- [Data to use]
▼

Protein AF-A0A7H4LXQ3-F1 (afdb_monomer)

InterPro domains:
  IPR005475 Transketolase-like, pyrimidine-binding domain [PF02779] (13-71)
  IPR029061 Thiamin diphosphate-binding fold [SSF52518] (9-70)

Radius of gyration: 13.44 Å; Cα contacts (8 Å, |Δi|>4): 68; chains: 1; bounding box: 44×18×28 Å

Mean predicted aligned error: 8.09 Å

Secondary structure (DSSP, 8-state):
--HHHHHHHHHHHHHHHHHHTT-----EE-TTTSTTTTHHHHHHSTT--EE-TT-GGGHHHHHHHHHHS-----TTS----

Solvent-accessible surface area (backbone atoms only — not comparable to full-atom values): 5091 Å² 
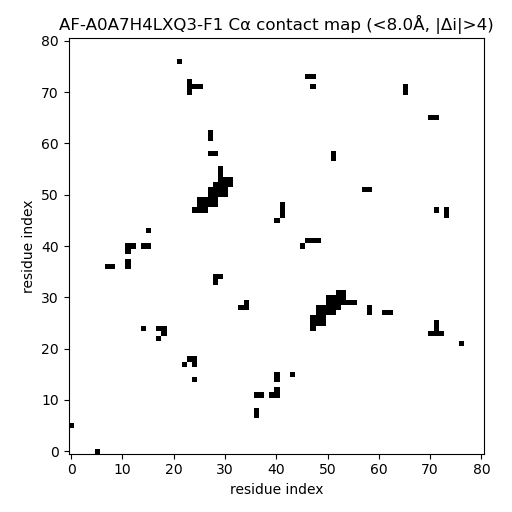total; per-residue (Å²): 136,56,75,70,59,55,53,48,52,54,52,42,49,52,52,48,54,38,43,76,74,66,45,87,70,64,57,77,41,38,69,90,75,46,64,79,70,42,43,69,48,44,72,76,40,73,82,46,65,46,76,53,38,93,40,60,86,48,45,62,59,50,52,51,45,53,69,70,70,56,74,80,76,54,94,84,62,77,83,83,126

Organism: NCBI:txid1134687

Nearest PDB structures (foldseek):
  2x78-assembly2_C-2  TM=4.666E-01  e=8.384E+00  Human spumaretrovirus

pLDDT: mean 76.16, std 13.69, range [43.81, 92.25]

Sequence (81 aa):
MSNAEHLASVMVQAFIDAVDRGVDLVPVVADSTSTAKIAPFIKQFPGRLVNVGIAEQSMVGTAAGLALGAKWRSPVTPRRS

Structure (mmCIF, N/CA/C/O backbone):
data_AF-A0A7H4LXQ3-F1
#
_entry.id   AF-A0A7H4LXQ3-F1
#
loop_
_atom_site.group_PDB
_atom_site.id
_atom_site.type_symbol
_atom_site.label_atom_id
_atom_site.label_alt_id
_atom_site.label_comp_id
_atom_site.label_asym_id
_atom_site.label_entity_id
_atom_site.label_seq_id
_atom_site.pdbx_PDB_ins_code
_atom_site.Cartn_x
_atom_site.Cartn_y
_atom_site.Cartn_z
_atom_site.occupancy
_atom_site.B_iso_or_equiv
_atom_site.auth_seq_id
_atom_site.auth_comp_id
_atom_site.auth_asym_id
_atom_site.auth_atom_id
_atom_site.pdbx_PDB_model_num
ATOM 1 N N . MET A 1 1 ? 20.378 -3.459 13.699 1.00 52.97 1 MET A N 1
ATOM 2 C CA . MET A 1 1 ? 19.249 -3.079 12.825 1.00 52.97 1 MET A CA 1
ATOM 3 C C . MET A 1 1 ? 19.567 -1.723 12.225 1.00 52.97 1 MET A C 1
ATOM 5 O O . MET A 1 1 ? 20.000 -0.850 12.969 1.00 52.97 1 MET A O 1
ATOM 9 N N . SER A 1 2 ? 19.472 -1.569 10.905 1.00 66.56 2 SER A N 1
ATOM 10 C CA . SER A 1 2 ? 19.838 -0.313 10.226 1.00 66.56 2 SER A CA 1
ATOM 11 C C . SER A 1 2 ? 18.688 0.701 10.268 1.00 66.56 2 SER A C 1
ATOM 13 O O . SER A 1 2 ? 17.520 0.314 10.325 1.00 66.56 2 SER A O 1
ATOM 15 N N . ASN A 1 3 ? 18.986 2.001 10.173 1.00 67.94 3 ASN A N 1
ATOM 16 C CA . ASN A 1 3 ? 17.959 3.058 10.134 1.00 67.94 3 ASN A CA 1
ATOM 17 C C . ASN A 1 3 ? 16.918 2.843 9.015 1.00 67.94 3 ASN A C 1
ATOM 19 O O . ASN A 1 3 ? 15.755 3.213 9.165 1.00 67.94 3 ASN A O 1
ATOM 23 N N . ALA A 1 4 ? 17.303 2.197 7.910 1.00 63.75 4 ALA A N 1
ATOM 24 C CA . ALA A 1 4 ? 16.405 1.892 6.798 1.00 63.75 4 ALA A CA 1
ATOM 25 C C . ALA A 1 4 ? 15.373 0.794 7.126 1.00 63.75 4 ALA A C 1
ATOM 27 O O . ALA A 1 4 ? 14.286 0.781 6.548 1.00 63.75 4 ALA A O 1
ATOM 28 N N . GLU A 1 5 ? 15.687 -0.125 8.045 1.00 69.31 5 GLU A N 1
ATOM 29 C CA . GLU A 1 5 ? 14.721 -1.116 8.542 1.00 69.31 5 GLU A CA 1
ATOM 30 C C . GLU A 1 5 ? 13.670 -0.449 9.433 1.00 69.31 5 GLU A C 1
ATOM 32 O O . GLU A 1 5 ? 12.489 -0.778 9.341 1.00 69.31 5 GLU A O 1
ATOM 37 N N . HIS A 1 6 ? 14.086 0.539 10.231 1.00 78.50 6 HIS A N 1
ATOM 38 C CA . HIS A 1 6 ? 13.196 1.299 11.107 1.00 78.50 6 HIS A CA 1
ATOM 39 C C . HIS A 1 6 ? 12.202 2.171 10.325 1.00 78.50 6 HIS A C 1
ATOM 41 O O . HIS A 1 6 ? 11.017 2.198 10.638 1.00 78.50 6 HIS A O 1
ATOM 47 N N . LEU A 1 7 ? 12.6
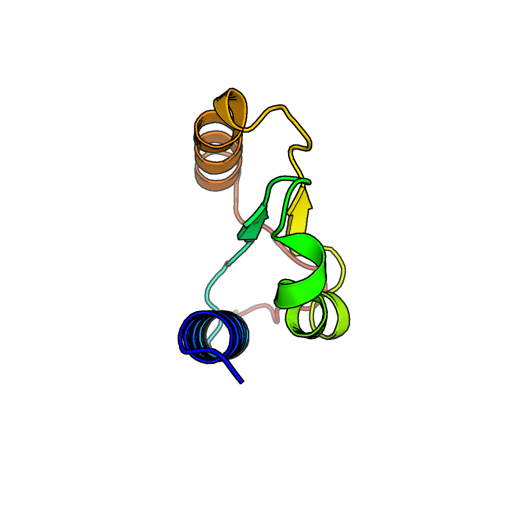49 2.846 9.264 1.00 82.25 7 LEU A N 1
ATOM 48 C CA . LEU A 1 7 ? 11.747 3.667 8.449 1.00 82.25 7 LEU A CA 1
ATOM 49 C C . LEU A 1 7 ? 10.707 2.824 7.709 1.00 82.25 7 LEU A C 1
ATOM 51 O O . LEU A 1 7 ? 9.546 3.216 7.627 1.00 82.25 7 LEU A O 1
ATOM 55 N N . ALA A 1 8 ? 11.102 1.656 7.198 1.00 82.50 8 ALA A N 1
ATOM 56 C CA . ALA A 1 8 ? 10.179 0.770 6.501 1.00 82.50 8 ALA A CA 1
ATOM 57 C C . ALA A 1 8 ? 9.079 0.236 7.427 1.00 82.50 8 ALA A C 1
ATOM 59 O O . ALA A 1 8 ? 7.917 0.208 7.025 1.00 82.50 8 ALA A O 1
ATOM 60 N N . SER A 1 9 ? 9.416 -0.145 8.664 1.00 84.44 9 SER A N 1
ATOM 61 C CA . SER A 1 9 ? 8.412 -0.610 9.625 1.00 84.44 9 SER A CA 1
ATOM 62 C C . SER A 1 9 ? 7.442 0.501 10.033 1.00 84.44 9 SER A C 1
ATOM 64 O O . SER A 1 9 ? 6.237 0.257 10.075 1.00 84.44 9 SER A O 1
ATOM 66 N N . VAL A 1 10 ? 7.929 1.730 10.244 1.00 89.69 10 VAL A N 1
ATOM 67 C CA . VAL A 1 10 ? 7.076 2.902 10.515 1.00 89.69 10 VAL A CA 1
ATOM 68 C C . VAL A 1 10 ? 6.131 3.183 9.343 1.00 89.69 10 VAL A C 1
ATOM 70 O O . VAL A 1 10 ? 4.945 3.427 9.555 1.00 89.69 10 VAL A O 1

▲
▼

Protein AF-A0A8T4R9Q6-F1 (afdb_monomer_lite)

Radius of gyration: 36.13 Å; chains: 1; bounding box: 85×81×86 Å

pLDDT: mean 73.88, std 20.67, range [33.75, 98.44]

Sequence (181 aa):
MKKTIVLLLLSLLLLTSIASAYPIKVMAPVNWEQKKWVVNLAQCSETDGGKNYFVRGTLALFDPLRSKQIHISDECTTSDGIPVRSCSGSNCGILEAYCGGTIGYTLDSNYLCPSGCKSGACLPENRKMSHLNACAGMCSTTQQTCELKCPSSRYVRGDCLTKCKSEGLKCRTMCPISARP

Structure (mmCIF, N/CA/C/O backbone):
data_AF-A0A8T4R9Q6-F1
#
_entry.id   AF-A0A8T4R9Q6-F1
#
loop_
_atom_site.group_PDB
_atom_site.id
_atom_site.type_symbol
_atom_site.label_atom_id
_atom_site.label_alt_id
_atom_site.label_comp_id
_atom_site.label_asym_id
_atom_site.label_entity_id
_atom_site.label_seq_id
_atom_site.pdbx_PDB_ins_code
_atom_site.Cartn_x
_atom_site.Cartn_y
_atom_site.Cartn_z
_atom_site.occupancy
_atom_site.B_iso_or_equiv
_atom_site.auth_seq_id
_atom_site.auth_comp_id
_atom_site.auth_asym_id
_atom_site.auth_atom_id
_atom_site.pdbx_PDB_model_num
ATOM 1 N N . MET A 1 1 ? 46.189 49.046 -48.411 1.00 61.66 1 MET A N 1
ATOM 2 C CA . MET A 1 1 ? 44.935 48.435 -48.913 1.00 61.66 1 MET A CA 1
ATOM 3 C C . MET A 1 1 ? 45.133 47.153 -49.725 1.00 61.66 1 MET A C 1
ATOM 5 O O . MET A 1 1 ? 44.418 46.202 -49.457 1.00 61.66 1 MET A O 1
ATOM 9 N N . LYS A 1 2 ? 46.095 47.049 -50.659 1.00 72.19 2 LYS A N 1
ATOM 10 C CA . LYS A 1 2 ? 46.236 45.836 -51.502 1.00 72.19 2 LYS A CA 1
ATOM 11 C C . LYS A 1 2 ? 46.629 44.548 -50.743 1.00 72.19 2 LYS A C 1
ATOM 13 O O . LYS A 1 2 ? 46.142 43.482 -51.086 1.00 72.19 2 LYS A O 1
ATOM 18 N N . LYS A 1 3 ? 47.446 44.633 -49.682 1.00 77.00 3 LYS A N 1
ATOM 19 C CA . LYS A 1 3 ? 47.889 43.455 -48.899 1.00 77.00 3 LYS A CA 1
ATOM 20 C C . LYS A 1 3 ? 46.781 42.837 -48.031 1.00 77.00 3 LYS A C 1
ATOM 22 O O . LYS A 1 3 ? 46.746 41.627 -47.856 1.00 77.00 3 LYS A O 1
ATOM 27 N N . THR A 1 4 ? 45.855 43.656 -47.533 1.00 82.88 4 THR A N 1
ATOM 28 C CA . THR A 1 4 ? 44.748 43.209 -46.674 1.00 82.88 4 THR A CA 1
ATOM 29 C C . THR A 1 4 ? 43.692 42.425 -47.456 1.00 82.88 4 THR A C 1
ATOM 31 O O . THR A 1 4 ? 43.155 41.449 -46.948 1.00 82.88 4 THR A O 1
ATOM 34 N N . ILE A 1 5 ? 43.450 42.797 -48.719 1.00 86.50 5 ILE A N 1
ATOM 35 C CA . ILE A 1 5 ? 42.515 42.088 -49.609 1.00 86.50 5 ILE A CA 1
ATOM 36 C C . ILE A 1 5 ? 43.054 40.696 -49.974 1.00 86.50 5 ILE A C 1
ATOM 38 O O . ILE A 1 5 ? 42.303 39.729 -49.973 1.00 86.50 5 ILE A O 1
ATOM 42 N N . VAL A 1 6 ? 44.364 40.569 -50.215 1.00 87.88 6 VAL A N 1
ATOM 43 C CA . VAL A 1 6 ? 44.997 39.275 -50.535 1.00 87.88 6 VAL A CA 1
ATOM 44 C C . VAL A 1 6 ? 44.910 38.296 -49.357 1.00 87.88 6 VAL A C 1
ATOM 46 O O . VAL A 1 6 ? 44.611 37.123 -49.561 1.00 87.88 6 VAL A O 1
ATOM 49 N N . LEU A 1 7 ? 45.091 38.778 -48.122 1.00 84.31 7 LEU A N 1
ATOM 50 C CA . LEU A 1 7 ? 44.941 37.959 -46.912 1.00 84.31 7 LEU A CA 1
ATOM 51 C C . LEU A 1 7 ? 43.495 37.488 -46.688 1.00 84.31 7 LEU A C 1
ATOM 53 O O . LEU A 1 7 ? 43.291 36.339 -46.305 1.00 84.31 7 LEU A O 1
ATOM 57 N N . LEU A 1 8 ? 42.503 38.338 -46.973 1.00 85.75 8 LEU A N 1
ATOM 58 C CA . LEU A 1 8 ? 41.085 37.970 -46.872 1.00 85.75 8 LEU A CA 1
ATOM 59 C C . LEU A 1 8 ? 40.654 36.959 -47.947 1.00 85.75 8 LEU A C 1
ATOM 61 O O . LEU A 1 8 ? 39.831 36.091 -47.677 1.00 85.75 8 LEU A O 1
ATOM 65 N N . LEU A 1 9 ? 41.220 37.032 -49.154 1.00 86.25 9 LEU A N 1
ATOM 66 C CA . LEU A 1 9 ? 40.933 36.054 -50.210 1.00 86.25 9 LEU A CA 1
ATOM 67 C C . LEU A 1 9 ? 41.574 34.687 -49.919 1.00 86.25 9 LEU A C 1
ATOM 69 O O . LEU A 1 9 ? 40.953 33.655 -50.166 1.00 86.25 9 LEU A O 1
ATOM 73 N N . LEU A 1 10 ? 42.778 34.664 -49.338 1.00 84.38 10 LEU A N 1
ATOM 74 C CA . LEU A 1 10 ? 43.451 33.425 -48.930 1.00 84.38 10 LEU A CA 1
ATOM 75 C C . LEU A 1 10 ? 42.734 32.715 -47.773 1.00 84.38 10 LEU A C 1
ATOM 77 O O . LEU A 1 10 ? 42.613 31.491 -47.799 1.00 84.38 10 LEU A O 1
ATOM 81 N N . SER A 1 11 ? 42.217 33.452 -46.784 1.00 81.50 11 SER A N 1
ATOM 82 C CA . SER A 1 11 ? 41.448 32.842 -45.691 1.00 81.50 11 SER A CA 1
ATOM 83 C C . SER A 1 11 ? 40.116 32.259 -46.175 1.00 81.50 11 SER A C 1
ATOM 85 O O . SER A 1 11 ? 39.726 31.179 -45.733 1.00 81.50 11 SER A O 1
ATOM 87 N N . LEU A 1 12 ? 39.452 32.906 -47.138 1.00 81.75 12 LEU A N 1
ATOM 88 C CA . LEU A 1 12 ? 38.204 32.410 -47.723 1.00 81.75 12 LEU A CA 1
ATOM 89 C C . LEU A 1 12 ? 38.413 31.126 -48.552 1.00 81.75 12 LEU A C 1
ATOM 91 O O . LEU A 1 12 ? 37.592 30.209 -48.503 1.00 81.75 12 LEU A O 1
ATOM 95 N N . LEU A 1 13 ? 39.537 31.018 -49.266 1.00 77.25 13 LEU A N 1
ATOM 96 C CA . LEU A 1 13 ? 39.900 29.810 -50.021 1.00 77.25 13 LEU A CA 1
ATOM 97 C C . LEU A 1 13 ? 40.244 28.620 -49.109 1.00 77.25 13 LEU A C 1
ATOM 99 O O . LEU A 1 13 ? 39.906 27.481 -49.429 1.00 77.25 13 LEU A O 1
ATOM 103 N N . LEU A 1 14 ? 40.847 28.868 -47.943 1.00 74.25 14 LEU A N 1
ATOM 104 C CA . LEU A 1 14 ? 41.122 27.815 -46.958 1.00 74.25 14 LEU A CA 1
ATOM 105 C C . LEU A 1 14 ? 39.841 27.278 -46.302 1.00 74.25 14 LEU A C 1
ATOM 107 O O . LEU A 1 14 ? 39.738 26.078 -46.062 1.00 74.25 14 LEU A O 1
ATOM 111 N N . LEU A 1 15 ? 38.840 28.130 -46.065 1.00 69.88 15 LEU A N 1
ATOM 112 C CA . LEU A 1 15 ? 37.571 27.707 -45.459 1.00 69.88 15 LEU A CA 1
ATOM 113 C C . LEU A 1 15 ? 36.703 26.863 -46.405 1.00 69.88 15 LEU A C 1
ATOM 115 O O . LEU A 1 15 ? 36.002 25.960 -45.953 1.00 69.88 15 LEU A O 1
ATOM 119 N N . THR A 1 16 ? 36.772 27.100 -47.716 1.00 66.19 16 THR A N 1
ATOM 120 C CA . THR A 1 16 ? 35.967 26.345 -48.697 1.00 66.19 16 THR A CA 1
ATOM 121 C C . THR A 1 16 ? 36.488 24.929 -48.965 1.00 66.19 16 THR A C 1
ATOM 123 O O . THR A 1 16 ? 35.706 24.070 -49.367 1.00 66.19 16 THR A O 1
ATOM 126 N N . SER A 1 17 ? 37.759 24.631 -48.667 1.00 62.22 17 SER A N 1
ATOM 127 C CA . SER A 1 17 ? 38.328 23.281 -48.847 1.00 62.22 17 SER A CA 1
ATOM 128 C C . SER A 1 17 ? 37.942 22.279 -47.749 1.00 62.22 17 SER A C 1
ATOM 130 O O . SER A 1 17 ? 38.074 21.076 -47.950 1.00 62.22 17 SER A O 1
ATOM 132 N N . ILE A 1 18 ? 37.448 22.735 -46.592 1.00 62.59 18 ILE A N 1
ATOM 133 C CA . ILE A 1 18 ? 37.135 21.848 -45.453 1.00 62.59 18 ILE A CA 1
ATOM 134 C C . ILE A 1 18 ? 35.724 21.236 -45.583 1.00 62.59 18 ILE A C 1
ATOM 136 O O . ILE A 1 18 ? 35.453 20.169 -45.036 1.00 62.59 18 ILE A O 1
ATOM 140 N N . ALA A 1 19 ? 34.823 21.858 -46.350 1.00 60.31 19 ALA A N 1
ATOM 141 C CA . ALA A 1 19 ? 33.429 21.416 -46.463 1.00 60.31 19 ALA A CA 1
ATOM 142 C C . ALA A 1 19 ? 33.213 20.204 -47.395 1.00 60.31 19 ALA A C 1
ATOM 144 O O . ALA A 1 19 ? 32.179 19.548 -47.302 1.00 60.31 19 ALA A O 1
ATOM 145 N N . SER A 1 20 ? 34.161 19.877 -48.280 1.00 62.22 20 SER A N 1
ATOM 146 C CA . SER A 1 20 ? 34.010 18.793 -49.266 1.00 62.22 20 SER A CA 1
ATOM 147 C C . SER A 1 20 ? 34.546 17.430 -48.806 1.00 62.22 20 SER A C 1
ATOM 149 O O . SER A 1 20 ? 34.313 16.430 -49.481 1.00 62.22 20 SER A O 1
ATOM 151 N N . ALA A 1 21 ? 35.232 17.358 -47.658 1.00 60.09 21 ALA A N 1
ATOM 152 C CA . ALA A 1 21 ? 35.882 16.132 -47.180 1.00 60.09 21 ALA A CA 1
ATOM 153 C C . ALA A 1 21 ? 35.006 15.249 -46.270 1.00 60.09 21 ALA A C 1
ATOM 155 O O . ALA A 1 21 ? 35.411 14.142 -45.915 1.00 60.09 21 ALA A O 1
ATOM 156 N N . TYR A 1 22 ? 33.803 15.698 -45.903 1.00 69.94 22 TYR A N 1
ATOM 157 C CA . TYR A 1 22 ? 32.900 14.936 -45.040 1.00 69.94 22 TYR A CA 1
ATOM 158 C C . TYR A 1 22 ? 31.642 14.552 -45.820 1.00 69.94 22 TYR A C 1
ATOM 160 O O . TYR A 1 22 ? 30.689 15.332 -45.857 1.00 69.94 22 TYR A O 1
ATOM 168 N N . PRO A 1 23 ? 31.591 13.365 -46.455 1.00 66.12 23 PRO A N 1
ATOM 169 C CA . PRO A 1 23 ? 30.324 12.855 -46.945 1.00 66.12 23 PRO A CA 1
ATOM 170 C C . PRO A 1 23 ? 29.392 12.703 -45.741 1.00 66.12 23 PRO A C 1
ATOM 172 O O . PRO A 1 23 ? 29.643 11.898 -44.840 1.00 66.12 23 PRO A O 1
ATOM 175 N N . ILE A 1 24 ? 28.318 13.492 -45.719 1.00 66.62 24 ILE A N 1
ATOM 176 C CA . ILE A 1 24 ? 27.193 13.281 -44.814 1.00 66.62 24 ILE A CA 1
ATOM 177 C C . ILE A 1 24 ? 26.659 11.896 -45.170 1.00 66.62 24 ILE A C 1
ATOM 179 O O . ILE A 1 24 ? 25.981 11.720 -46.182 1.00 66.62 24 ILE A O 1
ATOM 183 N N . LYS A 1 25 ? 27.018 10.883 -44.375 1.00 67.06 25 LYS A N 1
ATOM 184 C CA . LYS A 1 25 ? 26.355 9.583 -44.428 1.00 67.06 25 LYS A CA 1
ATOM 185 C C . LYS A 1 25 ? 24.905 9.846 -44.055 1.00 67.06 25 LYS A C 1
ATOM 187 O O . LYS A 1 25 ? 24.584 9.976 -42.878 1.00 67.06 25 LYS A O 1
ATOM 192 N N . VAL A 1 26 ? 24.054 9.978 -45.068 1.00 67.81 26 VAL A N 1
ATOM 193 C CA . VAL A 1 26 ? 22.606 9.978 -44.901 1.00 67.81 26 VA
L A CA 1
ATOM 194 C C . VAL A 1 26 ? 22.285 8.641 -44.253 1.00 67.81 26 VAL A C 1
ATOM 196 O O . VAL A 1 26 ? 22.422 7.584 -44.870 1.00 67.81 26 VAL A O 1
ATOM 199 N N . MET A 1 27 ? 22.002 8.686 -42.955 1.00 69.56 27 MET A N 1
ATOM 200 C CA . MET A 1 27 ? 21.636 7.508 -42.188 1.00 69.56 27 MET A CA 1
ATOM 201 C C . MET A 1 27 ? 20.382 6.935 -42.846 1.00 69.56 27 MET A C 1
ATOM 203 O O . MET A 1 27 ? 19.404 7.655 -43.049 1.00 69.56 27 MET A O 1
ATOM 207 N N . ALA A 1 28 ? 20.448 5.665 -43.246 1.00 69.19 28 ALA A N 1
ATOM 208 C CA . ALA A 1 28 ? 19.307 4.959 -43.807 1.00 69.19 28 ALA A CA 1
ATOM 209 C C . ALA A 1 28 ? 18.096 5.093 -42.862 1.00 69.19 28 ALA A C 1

▲

- [Exercise aim] Using only the listing above, restate exactly the lines from the line containing "ATOM 1 N N . MET A 1 1 ? 46.189" through the line containing "ATOM 9 N N . LYS", both included.

- [Result of the exercise]
ATOM 1 N N . MET A 1 1 ? 46.189 49.046 -48.411 1.00 61.66 1 MET A N 1
ATOM 2 C CA . MET A 1 1 ? 44.935 48.435 -48.913 1.00 61.66 1 MET A CA 1
ATOM 3 C C . MET A 1 1 ? 45.133 47.153 -49.725 1.00 61.66 1 MET A C 1
ATOM 5 O O . MET A 1 1 ? 44.418 46.202 -49.457 1.00 61.66 1 MET A O 1
ATOM 9 N N . LYS A 1 2 ? 46.095 47.049 -50.659 1.00 72.19 2 LYS A N 1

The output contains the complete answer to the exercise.